What needs to be done:
Copy out the lines of the records below, and only those lines, from the one with "ATOM 152 C C" through the one with "ATOM 161 C CA", exactly as they appear.

━━━ Source material

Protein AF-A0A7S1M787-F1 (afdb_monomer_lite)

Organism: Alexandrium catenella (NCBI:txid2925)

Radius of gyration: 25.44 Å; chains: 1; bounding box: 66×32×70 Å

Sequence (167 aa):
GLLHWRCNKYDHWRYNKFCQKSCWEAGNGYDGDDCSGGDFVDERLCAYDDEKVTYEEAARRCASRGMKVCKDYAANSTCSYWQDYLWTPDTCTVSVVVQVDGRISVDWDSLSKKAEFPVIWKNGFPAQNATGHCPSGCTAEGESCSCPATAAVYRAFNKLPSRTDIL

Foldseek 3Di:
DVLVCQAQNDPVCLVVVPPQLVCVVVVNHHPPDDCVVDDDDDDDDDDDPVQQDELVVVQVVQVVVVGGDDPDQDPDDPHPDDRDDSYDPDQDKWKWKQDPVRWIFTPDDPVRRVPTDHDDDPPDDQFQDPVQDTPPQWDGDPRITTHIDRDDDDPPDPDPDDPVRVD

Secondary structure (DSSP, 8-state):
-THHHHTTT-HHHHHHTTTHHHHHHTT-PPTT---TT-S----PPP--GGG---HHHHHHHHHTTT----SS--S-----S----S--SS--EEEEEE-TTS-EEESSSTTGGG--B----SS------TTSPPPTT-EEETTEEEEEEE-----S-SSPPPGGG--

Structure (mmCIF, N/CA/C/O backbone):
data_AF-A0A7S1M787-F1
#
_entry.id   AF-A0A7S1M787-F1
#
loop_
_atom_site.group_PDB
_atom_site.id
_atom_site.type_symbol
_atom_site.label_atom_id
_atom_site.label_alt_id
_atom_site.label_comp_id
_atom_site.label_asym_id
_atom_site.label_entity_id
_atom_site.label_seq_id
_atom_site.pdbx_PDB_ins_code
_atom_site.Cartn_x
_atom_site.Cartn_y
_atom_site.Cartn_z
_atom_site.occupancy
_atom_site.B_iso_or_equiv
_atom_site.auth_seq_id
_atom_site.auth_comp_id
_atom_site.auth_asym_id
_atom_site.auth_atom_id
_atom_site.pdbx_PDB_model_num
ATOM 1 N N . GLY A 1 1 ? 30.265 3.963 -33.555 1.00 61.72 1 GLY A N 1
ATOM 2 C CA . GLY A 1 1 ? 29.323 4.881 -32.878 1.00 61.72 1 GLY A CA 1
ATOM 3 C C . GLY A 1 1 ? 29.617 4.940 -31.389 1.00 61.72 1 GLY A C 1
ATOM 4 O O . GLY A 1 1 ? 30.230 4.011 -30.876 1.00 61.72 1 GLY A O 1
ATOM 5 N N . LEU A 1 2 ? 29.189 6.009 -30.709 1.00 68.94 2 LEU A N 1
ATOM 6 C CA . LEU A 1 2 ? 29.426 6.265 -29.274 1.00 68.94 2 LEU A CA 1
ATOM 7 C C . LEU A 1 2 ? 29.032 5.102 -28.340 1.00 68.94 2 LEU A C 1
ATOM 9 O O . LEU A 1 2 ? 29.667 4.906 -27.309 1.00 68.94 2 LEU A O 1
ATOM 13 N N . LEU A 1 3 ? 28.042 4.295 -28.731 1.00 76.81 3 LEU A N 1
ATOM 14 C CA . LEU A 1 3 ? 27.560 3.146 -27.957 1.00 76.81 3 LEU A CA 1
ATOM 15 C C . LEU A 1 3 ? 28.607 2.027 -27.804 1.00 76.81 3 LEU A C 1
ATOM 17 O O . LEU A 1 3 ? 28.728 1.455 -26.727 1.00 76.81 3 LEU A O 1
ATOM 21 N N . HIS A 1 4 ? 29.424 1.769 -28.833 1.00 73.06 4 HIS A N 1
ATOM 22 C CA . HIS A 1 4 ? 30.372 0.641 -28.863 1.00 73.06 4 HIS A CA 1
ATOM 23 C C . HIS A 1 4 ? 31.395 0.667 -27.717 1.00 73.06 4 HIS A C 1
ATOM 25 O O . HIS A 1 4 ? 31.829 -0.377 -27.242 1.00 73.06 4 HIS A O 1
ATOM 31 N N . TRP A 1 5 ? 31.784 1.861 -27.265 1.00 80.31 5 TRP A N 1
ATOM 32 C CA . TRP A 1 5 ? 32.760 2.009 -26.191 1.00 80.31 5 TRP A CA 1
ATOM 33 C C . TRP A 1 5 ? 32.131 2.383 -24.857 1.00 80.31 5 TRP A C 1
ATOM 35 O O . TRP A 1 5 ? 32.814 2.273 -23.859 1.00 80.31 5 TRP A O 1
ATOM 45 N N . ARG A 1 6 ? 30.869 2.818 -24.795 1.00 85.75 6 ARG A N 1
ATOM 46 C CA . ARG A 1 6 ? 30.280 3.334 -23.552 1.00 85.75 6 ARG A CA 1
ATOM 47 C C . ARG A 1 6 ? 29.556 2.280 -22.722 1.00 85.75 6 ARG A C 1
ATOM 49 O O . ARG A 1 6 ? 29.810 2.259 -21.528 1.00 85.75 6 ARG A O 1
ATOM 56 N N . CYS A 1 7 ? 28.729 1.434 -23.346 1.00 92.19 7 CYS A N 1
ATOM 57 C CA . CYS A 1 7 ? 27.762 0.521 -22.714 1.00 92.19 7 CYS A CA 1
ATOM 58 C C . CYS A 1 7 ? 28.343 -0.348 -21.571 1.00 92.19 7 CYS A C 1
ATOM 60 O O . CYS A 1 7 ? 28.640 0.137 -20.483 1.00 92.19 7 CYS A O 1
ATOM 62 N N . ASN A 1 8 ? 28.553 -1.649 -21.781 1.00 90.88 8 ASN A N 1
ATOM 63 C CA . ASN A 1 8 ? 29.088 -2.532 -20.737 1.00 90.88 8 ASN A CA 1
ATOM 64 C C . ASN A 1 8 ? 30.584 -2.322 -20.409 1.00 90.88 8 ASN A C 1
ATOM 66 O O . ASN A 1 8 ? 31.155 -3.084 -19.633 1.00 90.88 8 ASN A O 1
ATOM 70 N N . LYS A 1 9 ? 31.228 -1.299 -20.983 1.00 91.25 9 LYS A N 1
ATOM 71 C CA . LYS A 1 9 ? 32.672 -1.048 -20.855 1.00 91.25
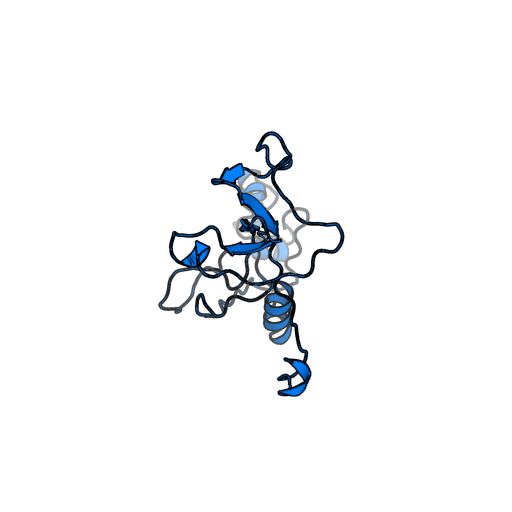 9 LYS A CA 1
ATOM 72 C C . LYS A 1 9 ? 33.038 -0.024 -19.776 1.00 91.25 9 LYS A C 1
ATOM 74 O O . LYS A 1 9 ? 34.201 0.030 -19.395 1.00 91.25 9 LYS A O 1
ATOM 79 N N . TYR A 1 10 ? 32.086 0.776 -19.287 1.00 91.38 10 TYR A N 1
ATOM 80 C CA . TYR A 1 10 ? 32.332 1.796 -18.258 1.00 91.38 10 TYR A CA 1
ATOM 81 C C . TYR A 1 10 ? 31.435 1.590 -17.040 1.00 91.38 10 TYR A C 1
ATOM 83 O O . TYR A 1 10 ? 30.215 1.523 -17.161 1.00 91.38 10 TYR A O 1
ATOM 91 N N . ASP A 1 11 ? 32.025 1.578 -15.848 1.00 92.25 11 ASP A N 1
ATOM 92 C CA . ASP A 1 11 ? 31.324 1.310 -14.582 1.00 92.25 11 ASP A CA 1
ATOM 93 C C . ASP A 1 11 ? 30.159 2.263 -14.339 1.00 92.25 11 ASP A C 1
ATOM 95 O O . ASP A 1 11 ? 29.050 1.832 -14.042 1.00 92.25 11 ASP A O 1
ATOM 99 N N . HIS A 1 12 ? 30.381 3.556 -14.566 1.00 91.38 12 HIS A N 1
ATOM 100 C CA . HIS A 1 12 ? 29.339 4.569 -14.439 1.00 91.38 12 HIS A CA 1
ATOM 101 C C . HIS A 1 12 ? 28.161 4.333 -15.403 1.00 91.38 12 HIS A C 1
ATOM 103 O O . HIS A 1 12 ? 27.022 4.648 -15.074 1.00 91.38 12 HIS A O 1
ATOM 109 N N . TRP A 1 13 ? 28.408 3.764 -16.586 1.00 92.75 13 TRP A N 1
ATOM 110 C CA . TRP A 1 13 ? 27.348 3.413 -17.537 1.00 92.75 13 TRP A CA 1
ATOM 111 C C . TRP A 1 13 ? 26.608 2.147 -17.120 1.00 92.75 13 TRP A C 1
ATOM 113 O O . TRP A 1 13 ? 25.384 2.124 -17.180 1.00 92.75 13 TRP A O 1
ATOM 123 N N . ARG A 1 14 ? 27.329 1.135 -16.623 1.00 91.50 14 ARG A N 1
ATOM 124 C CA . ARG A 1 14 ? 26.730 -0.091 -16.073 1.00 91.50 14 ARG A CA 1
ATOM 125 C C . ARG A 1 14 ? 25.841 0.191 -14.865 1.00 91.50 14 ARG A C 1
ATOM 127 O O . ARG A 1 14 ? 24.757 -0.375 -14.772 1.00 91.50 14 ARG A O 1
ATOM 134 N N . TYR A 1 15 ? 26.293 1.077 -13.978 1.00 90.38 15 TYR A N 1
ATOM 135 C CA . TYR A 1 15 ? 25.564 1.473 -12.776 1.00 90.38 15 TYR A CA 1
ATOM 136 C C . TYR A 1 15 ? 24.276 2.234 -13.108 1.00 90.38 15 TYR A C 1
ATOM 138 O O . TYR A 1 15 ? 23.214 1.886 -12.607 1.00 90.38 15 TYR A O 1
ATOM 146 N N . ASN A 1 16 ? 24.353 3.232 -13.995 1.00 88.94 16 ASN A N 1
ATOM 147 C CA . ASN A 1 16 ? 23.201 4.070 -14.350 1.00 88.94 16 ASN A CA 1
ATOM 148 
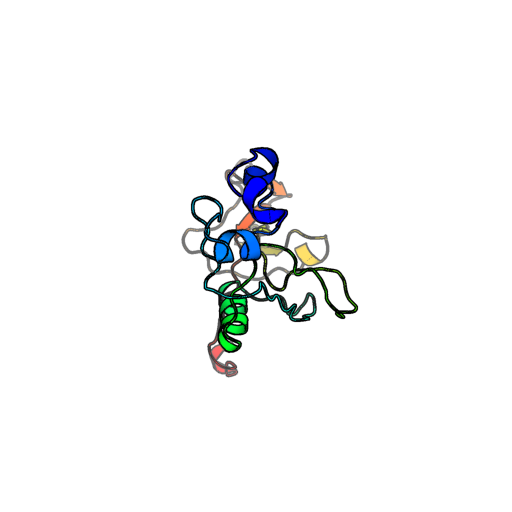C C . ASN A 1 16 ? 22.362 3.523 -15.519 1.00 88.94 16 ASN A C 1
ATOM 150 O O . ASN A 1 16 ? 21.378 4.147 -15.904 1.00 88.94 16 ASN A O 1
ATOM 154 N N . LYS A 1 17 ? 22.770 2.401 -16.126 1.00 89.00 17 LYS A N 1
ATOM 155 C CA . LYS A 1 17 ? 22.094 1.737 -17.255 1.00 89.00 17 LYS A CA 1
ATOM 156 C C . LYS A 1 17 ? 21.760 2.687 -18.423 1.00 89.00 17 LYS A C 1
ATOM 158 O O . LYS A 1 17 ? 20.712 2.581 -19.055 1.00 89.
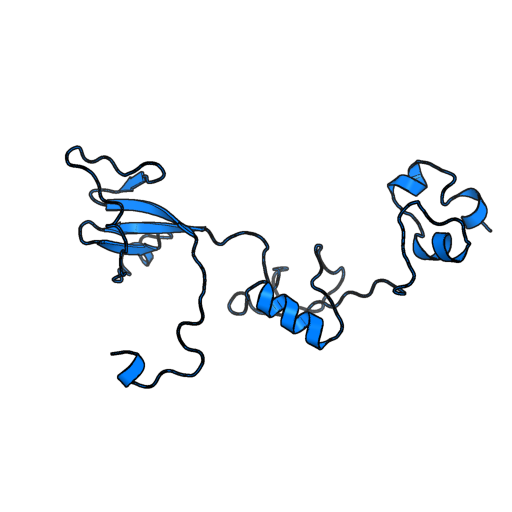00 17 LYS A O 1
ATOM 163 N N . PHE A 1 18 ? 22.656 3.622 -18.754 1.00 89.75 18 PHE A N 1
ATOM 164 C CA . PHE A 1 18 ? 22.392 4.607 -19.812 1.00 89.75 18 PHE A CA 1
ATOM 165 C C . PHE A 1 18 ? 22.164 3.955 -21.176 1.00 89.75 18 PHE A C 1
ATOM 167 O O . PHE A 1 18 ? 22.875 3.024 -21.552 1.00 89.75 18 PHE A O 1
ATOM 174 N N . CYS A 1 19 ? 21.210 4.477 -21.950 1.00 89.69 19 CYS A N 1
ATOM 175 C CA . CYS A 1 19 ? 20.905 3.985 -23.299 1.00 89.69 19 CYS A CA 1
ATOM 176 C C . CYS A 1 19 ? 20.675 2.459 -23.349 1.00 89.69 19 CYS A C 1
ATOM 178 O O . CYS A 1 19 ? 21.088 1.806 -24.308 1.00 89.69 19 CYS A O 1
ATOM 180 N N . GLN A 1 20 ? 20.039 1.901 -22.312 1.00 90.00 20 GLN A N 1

━━━━━━
━━━ Source material

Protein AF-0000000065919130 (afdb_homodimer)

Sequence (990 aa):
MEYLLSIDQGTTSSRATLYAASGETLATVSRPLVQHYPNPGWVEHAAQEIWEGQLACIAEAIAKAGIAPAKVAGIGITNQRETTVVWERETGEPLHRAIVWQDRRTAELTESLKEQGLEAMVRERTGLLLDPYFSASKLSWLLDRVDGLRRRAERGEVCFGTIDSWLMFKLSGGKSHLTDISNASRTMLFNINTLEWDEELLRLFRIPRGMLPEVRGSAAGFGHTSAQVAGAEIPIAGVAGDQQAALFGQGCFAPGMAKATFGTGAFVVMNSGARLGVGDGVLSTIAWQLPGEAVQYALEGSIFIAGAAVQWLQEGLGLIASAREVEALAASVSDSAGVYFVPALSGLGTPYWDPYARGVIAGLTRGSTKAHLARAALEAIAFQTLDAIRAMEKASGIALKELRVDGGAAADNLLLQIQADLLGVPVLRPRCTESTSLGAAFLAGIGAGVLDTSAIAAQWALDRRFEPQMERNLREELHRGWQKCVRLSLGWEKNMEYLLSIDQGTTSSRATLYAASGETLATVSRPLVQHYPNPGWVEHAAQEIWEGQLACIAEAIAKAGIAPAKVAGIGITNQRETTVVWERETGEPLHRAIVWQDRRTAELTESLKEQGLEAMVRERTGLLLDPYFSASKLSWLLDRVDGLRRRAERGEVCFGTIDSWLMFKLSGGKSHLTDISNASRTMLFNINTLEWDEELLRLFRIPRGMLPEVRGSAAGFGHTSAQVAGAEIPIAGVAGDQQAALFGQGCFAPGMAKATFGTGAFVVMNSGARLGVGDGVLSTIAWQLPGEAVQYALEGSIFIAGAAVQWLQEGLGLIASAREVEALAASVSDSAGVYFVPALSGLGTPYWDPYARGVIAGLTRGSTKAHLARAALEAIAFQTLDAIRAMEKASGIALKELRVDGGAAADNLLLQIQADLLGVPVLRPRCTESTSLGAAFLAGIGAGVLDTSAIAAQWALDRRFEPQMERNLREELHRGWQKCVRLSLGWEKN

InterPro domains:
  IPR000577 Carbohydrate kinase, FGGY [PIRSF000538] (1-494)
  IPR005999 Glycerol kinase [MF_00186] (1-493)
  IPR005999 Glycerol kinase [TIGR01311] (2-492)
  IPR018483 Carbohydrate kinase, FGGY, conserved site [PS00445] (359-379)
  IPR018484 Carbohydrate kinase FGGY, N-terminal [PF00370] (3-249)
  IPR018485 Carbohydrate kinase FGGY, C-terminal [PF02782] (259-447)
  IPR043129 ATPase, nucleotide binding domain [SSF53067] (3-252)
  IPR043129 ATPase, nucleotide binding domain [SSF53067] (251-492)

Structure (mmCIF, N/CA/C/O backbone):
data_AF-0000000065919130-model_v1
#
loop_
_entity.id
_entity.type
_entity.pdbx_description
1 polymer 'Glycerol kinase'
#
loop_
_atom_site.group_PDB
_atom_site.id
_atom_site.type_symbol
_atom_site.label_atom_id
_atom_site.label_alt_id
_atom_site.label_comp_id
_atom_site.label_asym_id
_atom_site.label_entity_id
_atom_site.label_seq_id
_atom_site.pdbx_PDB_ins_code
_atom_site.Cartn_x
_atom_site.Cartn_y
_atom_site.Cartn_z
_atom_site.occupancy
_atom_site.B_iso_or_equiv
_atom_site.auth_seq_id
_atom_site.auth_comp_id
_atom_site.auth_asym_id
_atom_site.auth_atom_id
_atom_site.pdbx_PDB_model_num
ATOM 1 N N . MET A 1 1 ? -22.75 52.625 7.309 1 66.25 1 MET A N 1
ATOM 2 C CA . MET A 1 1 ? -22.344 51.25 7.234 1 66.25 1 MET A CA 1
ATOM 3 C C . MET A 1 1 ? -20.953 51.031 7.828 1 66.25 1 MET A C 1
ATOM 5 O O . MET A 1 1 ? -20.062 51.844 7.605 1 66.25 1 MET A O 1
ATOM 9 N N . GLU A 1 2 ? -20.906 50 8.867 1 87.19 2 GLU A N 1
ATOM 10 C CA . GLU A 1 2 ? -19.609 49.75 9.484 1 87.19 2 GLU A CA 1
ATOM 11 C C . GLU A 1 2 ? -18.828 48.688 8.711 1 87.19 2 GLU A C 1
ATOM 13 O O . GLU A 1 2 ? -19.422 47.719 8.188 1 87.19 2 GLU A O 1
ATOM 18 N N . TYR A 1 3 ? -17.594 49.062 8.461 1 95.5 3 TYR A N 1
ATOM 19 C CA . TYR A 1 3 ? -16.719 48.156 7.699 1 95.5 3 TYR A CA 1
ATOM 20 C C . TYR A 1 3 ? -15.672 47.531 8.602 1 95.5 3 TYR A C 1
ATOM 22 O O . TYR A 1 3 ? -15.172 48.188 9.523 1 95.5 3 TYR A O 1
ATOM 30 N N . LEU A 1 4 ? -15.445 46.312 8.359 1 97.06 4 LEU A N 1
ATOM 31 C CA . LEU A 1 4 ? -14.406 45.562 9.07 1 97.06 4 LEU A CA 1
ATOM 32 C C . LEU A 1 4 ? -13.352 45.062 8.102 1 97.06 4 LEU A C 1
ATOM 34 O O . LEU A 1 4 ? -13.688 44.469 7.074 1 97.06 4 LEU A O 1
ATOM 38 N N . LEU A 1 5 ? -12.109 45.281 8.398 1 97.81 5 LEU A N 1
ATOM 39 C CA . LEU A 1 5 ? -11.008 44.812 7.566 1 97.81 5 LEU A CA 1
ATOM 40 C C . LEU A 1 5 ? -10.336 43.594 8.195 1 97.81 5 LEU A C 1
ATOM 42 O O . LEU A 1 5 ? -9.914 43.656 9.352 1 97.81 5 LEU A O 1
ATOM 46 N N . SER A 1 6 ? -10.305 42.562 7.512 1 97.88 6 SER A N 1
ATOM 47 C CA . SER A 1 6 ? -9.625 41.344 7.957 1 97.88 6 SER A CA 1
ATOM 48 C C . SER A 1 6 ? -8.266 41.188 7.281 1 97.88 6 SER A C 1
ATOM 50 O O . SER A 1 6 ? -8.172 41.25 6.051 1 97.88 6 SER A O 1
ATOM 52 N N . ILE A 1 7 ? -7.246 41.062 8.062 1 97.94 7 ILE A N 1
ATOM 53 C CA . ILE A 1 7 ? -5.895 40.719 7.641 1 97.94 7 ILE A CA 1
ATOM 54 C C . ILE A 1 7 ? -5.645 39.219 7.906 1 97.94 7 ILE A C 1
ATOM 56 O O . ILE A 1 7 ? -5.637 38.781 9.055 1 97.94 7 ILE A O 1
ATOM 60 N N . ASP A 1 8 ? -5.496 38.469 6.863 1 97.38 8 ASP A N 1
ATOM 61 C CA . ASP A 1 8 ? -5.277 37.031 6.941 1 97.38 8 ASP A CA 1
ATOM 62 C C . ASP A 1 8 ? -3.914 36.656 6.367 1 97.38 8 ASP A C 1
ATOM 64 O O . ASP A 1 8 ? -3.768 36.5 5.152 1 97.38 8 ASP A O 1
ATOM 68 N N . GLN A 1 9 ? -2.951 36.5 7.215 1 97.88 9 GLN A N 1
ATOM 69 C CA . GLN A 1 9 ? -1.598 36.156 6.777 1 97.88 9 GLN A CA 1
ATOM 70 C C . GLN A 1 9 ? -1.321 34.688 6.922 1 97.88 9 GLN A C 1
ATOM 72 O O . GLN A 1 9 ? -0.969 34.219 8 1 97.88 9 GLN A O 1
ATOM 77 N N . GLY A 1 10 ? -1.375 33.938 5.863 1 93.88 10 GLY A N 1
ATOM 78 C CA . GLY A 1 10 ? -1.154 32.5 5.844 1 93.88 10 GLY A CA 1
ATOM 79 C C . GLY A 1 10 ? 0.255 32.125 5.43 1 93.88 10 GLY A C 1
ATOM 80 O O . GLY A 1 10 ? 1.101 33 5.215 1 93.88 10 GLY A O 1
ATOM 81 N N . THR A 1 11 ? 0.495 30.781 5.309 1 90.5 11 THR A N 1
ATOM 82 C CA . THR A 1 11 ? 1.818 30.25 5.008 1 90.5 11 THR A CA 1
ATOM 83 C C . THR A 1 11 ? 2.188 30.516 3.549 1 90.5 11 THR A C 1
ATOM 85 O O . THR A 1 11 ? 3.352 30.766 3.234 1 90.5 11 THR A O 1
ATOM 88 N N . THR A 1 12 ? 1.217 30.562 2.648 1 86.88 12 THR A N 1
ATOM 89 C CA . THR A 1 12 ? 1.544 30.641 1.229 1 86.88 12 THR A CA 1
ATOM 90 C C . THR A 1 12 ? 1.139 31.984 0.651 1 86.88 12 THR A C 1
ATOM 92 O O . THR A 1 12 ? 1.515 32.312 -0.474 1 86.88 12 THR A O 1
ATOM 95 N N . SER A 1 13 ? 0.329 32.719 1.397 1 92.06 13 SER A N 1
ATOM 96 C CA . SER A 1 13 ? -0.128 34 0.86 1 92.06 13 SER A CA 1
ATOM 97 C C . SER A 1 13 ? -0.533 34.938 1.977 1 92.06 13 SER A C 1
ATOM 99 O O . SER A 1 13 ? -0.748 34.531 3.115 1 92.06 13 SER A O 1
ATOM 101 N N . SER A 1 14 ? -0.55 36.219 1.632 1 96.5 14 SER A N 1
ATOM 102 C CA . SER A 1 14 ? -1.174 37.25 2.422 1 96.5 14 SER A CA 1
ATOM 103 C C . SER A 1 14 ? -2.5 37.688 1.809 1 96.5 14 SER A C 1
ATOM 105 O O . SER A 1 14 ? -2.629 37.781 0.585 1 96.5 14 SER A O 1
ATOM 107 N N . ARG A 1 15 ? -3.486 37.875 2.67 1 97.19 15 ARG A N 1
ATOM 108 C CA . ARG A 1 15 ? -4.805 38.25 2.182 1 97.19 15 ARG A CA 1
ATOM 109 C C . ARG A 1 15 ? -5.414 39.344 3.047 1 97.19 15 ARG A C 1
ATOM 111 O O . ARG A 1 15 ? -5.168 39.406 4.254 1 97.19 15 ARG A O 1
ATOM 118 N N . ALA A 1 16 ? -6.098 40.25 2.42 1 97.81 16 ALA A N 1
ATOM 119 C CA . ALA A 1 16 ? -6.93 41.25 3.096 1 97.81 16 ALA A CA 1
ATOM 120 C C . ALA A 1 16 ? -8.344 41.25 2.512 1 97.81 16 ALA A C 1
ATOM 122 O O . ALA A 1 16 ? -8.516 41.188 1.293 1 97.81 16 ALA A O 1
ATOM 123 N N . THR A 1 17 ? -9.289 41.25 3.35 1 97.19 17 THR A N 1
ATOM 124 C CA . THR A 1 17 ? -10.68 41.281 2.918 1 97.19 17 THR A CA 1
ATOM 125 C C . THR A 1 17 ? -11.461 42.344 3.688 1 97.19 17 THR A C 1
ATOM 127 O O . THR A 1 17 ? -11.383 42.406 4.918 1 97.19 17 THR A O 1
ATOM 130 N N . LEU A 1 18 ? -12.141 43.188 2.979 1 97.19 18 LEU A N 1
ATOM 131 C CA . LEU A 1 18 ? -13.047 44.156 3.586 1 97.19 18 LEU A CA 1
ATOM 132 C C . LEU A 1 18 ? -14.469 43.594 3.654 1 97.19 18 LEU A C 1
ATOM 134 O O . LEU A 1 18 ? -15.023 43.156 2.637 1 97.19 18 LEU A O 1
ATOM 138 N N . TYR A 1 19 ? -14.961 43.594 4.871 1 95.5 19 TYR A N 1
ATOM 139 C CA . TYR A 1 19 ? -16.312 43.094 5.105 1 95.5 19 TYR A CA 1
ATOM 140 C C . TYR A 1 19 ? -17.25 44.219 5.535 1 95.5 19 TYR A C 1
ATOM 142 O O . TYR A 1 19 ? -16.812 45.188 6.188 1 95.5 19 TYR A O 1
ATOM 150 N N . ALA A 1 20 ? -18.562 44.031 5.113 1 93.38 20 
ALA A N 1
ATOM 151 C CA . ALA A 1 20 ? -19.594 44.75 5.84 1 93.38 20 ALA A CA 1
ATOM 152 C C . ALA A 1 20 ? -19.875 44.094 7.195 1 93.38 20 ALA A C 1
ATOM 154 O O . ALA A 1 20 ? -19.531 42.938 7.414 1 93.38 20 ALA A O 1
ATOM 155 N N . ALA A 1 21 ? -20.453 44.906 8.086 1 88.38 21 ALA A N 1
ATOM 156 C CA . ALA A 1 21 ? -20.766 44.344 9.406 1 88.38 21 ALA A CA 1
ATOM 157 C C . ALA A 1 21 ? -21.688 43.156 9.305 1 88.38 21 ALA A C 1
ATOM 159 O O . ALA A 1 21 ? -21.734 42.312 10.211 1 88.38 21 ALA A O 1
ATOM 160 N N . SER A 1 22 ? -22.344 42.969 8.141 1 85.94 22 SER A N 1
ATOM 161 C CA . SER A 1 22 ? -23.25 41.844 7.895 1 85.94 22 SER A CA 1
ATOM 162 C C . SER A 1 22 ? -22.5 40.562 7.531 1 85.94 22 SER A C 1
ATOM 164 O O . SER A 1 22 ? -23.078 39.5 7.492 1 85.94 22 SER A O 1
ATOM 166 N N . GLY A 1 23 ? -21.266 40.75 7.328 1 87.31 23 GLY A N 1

━━━━━━

Exercise result:
ATOM 152 C C . ALA A 1 20 ? -19.875 44.094 7.195 1 93.38 20 ALA A C 1
ATOM 154 O O . ALA A 1 20 ? -19.531 42.938 7.414 1 93.38 20 ALA A O 1
ATOM 155 N N . ALA A 1 21 ? -20.453 44.906 8.086 1 88.38 21 ALA A N 1
ATOM 156 C CA . ALA A 1 21 ? -20.766 44.344 9.406 1 88.38 21 ALA A CA 1
ATOM 157 C C . ALA A 1 21 ? -21.688 43.156 9.305 1 88.38 21 ALA A C 1
ATOM 159 O O . ALA A 1 21 ? -21.734 42.312 10.211 1 88.38 21 ALA A O 1
ATOM 160 N N . SER A 1 22 ? -22.344 42.969 8.141 1 85.94 22 SER A N 1
ATOM 161 C CA . SER A 1 22 ? -23.25 41.844 7.895 1 85.94 22 SER A CA 1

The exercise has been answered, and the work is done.